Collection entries

------------------------------------------------------------

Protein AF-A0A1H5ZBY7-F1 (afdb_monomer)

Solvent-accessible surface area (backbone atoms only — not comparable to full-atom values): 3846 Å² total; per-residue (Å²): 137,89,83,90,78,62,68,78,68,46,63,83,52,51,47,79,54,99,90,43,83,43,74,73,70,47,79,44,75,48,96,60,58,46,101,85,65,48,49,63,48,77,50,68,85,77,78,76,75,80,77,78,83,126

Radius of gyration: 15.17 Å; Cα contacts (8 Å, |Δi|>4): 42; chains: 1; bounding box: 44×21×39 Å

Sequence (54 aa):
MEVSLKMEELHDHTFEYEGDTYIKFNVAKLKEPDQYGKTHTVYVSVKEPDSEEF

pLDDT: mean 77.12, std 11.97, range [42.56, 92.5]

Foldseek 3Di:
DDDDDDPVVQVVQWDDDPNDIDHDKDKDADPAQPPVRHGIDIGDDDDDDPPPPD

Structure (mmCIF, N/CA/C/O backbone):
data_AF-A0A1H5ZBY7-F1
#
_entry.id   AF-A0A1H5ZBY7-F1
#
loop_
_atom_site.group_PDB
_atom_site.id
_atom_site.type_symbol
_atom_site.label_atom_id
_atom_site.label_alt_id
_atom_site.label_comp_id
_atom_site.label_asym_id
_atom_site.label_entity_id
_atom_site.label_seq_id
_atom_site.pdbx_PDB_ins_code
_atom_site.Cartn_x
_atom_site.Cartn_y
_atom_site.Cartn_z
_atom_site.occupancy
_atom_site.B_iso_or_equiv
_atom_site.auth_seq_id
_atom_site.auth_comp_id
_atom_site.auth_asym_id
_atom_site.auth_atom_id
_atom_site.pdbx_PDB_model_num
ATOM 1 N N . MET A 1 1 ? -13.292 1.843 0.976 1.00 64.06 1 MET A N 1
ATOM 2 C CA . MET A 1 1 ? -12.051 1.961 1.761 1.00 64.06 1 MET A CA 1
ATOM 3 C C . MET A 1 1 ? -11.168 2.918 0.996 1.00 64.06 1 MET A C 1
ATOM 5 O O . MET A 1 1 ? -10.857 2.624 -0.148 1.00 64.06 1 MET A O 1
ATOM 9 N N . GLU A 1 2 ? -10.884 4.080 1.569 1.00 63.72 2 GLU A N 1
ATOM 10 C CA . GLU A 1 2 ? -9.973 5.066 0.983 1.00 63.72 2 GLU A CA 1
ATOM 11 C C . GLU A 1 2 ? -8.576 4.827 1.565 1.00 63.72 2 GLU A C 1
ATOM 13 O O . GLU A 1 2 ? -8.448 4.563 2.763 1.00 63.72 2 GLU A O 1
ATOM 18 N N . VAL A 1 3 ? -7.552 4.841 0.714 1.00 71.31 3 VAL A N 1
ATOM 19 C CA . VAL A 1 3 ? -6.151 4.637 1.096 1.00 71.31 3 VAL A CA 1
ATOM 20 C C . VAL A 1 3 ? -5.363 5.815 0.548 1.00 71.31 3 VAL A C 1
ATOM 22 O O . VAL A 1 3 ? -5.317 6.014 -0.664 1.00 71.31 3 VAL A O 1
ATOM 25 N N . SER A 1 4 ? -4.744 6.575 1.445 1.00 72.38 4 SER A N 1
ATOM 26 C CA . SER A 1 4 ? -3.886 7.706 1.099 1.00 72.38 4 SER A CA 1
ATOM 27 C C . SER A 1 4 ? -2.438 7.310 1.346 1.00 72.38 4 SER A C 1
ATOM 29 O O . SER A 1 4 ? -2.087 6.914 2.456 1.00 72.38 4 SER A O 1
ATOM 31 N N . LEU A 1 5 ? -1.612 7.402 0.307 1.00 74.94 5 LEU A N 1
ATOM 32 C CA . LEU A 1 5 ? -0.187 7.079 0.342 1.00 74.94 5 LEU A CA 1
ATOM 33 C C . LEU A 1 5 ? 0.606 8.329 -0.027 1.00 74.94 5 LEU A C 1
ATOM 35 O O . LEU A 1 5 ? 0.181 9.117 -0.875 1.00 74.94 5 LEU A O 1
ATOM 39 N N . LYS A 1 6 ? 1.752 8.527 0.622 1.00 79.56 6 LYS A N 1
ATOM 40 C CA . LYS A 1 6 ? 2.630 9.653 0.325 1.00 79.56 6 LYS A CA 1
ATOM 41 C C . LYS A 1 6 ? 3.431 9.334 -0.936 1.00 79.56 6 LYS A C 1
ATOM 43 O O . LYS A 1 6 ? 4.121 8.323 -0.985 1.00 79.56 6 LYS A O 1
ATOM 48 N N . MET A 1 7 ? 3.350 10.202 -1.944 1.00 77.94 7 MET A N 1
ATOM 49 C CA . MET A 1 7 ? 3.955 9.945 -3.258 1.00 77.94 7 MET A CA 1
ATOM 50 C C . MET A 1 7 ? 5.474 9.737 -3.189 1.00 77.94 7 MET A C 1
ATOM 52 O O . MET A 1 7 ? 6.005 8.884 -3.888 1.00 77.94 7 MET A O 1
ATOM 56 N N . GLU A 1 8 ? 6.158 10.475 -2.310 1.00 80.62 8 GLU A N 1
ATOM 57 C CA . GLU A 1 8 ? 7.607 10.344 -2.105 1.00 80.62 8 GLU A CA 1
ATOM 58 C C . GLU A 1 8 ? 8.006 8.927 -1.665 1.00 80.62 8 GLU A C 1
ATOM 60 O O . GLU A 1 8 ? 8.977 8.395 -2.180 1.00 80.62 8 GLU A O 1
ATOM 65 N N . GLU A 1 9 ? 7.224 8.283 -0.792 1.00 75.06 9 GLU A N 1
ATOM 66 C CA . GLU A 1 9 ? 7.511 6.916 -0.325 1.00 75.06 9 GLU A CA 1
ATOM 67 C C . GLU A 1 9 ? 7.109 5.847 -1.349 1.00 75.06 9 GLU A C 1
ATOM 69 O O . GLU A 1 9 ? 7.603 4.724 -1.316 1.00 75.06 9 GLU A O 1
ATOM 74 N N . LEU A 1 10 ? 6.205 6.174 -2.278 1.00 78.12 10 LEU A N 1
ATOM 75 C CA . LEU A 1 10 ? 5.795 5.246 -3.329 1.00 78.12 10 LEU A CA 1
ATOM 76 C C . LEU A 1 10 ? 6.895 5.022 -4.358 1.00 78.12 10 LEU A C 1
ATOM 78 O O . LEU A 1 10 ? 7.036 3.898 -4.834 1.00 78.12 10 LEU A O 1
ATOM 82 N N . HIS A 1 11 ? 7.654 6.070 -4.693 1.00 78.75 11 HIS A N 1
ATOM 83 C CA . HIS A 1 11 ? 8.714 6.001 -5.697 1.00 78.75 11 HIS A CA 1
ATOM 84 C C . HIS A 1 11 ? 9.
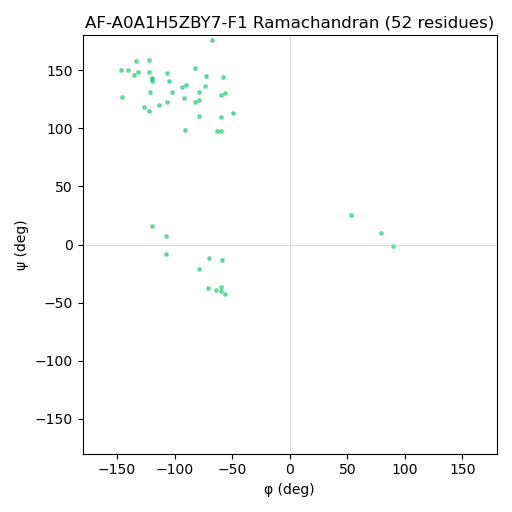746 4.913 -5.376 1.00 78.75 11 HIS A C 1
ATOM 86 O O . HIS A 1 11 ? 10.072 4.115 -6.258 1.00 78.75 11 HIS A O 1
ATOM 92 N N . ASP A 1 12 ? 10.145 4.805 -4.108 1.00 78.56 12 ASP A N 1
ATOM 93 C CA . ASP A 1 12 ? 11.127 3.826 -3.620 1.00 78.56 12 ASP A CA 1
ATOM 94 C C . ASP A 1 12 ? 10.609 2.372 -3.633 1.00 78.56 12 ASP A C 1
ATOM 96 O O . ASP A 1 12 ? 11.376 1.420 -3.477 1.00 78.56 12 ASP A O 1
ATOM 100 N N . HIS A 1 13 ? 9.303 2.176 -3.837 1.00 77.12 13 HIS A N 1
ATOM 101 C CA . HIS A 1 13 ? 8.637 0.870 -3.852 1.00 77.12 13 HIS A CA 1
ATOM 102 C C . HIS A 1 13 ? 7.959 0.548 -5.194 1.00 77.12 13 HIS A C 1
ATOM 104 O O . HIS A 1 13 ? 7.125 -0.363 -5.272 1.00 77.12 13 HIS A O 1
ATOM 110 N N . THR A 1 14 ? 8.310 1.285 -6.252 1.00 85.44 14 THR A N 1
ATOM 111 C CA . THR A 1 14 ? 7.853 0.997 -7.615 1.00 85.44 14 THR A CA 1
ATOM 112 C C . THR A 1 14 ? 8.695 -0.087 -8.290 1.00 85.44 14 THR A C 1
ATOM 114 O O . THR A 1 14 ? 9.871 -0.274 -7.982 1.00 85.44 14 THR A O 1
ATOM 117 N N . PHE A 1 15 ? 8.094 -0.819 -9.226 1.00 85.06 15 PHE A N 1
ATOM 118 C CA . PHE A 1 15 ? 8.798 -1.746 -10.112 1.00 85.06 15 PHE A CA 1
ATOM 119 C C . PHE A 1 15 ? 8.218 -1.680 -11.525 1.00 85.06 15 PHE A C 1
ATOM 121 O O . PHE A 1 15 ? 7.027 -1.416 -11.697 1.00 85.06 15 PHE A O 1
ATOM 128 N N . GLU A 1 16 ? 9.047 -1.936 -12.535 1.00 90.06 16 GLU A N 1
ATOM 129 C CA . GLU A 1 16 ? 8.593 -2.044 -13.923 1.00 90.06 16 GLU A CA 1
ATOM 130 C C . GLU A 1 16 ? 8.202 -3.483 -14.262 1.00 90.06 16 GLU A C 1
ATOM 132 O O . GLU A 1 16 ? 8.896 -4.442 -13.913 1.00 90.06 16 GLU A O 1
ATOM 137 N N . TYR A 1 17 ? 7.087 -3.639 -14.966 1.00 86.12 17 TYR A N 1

------------------------------------------------------------

- **Activity**
Copy out the lines of the records above in which the string "backbone" appears.

- **Answer to the problem**
Solvent-accessible surface area (backbone atoms only — not comparable to full-atom values): 3846 Å² total; per-residue (Å²): 137,89,83,90,78,62,68,78,68,46,63,83,52,51,47,79,54,99,90,43,83,43,74,73,70,47,79,44,75,48,96,60,58,46,101,85,65,48,49,63,48,77,50,68,85,77,78,76,75,80,77,78,83,126
Structure (mmCIF, N/CA/C/O backbone):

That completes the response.